Too Poor To Escape: Why Syria’s Most Desperate Are Being Left Behind
The prohibitive cost migrants pay for the prospect of a safe and stable future in Europe
Maziad Aloush’s mother hawked all of her gold jewelry. His father sold the family farm. Pooling the money together with two younger brothers, the 31-year-old former school teacher fled the civil war in Syria and set off for Europe from Turkey at the end of June.
Over the next 15 days, the trio, along with 19 others, were smuggled in boats and private cars. They hopped buses and trains, crammed into cheap hotel rooms and sometimes slept under the stars after walking an entire day on an empty stomach.
The total cost of the grueling 2,100 mile-long trek for the three siblings, which took them across the Mediterranean sea and through the forests and mountains of five countries before arriving in Germany, was more than $10,000. It would have cost even more, but because Aloush had brought along additional migrants to the smugglers in Turkey, they waived his $1,100 passage fee in exchange for the extra bodies.
“It’s so expensive,” said Aloush, whose family lives in Hassakah, a city in northeastern Syria that has become a battleground between ISIS and Kurdish forces. “But there’s no other way.”
The journey out of the Middle East and into Europe is known for being an arduous, perilous one. But it’s also a voyage that requires a substantial sum of money. To hopscotch from Turkey to Germany, where as many as 750,000 refugees may end up this year, costs a minimum of $2,800 per person, according migrants, smugglers and refugee groups interviewed by Vocativ. That figure increases by hundreds of dollars when food, lodging and other incidentals get factored in.
“People are selling their homes, selling their land to get money to find safety and human dignity in Europe.” — Syrian migrant
The price tag is steep for those coming out of Syria, Iraq and other war-torn regions. It means a shot at reaching a prosperous country in the European Union and the hope of the better life it promises is often only accessible to those who had achieved a high standard of living back home. But even for those fortunate few, it remains a tremendous sacrifice.
“People are selling their homes, selling their land to get money to find safety and human dignity in Europe,” another Syrian refugee told Vocativ. The refugee, who recently arrived in the Netherlands and agreed to an interview on the condition that he not be named, is now an administrator for a private Facebook group that provides a forum for other Syrians making the trek.
Throughout their journey along a path known as the West Balkan route, Aloush and his brothers—whom Vocativ profiled last month— tried to trim costs anywhere they could. On the Greek island of Mytilene, they bought sleeping bags and a tent and camped out in fields. Other times, like in Athens and Belgrade, they spent $15 each to split the cost of a cheap hotel with other refugees. The travelers subsisted mainly on cheese and bread, Aloush said. On a 50-mile trek through Macedonia, there was only dates and bottled water to go around.
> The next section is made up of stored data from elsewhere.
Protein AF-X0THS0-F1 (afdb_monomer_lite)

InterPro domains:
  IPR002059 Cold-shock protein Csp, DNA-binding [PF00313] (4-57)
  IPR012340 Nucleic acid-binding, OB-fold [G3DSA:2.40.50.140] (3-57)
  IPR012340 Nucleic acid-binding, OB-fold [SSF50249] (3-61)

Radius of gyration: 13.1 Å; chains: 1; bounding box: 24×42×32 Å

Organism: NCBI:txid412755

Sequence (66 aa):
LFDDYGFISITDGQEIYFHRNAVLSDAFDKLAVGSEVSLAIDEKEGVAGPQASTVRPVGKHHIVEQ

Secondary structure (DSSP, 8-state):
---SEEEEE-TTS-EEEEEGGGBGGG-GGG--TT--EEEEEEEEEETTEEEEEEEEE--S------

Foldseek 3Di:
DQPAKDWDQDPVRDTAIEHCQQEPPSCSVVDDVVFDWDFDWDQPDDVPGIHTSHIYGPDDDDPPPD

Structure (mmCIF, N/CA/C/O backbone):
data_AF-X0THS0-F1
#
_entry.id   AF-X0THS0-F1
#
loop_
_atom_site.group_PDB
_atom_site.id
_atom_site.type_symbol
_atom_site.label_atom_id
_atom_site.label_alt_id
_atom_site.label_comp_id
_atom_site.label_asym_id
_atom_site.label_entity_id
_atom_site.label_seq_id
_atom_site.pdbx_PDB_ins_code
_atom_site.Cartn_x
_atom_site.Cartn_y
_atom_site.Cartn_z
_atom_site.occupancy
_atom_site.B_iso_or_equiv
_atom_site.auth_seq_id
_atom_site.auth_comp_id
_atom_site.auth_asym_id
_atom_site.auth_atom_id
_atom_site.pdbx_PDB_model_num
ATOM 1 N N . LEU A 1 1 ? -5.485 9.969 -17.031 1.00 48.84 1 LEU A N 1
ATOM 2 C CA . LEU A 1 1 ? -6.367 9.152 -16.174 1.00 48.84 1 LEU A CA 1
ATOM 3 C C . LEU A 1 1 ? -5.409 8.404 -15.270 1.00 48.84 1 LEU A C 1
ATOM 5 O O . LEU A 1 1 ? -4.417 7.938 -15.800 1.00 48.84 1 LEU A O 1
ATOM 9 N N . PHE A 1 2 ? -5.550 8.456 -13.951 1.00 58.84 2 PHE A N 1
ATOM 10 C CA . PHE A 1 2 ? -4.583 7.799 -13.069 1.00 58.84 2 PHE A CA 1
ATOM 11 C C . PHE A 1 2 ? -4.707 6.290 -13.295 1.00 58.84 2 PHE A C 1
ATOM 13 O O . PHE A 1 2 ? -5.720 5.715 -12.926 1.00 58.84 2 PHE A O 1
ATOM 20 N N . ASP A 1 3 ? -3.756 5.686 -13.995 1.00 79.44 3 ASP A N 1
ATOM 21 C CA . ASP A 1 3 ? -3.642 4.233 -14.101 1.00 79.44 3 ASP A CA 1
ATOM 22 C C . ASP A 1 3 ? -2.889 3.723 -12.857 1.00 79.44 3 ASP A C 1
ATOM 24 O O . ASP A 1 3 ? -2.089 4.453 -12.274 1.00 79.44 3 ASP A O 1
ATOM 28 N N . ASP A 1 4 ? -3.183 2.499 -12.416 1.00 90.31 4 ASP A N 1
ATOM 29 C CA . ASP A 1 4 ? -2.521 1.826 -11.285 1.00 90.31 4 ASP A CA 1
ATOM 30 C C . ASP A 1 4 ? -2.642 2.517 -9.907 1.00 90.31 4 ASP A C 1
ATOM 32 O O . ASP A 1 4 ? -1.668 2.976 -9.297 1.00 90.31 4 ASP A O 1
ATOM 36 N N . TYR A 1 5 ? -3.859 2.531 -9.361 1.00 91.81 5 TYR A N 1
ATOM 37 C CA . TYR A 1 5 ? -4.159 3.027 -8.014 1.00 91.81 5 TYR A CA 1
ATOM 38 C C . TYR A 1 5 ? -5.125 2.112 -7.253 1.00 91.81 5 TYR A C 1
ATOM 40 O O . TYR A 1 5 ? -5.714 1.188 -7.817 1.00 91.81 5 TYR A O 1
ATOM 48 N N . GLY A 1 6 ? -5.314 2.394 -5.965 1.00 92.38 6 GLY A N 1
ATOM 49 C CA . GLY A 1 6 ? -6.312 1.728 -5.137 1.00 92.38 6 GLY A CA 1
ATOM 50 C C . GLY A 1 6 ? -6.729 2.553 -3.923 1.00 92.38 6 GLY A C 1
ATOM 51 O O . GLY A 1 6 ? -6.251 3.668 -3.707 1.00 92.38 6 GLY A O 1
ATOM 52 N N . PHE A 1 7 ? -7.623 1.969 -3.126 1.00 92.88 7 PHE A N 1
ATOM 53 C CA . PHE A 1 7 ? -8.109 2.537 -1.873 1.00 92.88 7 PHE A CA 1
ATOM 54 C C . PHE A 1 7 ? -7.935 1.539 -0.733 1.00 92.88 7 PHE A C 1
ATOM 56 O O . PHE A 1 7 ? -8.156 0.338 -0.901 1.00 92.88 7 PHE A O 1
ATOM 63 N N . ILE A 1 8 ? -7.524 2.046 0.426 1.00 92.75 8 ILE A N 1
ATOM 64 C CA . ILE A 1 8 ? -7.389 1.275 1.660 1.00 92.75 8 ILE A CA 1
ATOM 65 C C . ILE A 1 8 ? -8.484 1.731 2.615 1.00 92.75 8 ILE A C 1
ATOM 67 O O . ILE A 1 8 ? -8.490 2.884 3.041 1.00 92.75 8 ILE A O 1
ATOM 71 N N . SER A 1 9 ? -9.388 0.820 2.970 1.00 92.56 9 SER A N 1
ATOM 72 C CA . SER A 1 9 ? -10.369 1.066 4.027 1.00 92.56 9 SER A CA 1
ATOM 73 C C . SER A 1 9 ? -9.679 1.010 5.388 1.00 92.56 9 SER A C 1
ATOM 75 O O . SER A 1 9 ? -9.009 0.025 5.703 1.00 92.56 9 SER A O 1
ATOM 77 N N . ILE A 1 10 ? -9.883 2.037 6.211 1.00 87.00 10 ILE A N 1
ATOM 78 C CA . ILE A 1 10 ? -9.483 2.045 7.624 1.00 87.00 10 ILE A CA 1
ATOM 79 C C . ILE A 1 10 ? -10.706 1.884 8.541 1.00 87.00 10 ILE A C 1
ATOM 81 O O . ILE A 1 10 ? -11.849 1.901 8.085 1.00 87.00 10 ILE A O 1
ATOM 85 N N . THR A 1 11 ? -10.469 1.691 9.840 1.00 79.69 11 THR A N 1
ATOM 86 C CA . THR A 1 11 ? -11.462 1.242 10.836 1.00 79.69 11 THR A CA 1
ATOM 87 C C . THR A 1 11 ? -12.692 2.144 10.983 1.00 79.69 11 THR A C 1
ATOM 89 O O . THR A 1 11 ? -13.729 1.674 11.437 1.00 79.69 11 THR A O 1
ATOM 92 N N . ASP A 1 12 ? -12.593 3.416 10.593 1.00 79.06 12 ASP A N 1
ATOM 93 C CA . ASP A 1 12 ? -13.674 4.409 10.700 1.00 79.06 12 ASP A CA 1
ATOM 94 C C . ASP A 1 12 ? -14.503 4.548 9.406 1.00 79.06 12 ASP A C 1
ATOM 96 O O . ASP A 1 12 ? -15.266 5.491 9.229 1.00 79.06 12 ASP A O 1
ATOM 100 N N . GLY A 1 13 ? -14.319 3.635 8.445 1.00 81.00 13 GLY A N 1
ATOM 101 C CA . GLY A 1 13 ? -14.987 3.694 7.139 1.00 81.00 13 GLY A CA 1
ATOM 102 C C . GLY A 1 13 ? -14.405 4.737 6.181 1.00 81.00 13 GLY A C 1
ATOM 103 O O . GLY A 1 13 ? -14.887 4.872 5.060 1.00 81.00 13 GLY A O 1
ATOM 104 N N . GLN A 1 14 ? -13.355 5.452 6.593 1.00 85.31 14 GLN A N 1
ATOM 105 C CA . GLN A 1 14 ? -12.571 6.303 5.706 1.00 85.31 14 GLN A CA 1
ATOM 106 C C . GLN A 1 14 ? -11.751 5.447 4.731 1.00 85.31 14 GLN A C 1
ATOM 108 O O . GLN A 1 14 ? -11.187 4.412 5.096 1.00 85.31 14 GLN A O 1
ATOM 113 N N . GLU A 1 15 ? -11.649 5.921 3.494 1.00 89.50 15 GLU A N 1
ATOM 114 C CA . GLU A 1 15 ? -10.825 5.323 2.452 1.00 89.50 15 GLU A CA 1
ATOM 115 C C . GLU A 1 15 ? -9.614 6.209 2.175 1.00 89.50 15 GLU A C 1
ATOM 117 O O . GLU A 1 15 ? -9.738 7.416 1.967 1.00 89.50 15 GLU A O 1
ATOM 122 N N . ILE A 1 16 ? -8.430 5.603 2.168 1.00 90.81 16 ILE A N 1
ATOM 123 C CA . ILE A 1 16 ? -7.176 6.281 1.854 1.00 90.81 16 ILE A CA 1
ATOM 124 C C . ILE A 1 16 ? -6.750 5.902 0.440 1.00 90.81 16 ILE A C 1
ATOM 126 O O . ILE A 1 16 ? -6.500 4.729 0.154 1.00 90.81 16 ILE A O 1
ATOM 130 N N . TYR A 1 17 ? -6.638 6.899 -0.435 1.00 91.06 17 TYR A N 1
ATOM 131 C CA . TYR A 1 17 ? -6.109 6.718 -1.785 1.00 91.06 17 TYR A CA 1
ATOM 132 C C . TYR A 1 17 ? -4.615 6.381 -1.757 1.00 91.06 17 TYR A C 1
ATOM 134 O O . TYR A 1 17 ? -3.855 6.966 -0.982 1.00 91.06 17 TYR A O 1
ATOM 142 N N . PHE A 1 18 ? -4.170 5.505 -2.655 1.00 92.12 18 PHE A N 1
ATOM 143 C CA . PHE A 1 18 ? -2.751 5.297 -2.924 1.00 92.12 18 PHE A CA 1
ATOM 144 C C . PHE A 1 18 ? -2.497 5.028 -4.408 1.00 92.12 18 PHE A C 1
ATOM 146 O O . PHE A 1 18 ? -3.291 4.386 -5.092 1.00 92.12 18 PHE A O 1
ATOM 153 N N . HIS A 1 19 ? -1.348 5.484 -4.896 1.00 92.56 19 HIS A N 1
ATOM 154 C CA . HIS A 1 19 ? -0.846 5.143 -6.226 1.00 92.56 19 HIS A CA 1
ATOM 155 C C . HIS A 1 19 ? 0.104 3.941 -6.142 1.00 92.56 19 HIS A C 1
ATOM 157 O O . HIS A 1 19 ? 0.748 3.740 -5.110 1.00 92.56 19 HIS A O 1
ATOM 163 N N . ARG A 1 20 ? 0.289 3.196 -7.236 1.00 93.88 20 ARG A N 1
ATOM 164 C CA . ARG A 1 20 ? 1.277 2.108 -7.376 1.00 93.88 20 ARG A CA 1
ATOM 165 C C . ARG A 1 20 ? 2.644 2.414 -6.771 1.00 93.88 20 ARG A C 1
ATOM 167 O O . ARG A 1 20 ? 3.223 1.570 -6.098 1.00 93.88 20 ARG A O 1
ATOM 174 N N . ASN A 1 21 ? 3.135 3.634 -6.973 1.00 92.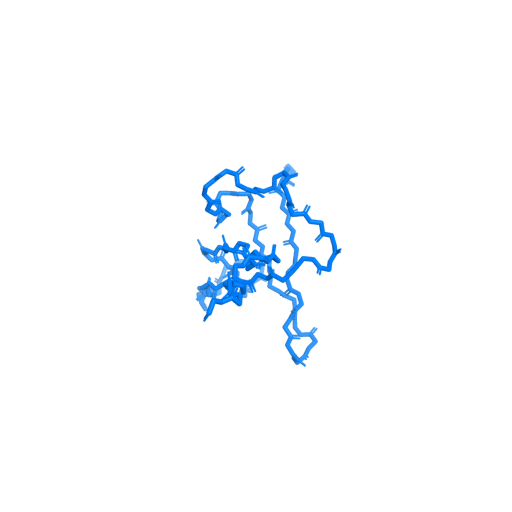38 21 ASN A N 1
ATOM 175 C CA . ASN A 1 21 ? 4.451 4.072 -6.489 1.00 92.38 21 ASN A CA 1
ATOM 176 C C . ASN A 1 21 ? 4.553 4.148 -4.959 1.00 92.38 21 ASN A C 1
ATOM 178 O O . ASN A 1 21 ? 5.660 4.152 -4.428 1.00 92.38 21 ASN A O 1
ATOM 182 N N . ALA A 1 22 ? 3.424 4.225 -4.254 1.00 92.75 22 ALA A N 1
ATOM 183 C CA . ALA A 1 22 ? 3.406 4.140 -2.802 1.00 92.75 22 ALA A CA 1
ATOM 184 C C . ALA A 1 22 ? 3.620 2.694 -2.321 1.00 92.75 22 ALA A C 1
ATOM 186 O O . ALA A 1 22 ? 4.006 2.494 -1.172 1.00 92.75 22 ALA A O 1
ATOM 187 N N . VAL A 1 23 ? 3.388 1.680 -3.166 1.00 95.06 23 VAL A N 1
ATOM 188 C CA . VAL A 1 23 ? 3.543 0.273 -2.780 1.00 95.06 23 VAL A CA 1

Their belt-tightening measures weren’t enough. In Macedonia, Aloush and his siblings had to contact their older brother, a dentist living in Saudi Arabia, who wired them an additional $1,000. They were then able to continue on their way, he said. Buses and trains, whose tickets ranged from about $10 to as much as $50, proved to be an affordable means of transportation at times.
The single largest expenses for the journey went to a series of smugglers. Besides the cost of getting from Turkey to Greece, Aloush and his brothers decided to hire private drivers to travel through Serbia, Hungary and Austria.
“We paid because I didn’t want to take the risk of getting caught on the train by the police,” Aloush said.
Maziad Aloush outside the school that’s been turned into a migrant processing center, in Dorsten, Germany
Two private vehicles from Belgrade to Vienna cost almost $1,500 each. From Vienna, they paid almost another $700 per person to take another car to Munich. From there, Aloush and his brothers caught a train to Dortmund, where they are now being processed at a school. On his Instagram page Aloush posts images of himself and his brothers and the German man who visits and teaches them the language of their adopted homeland. While relieved they made it, Aloush is still concerned for the rest of his family still in Syria, including younger sisters and his parents who are both retired and have no savings.
“The sad part of the story is my parents who are still in Syria can’t get out of there,” he said. “They don’t have enough money.”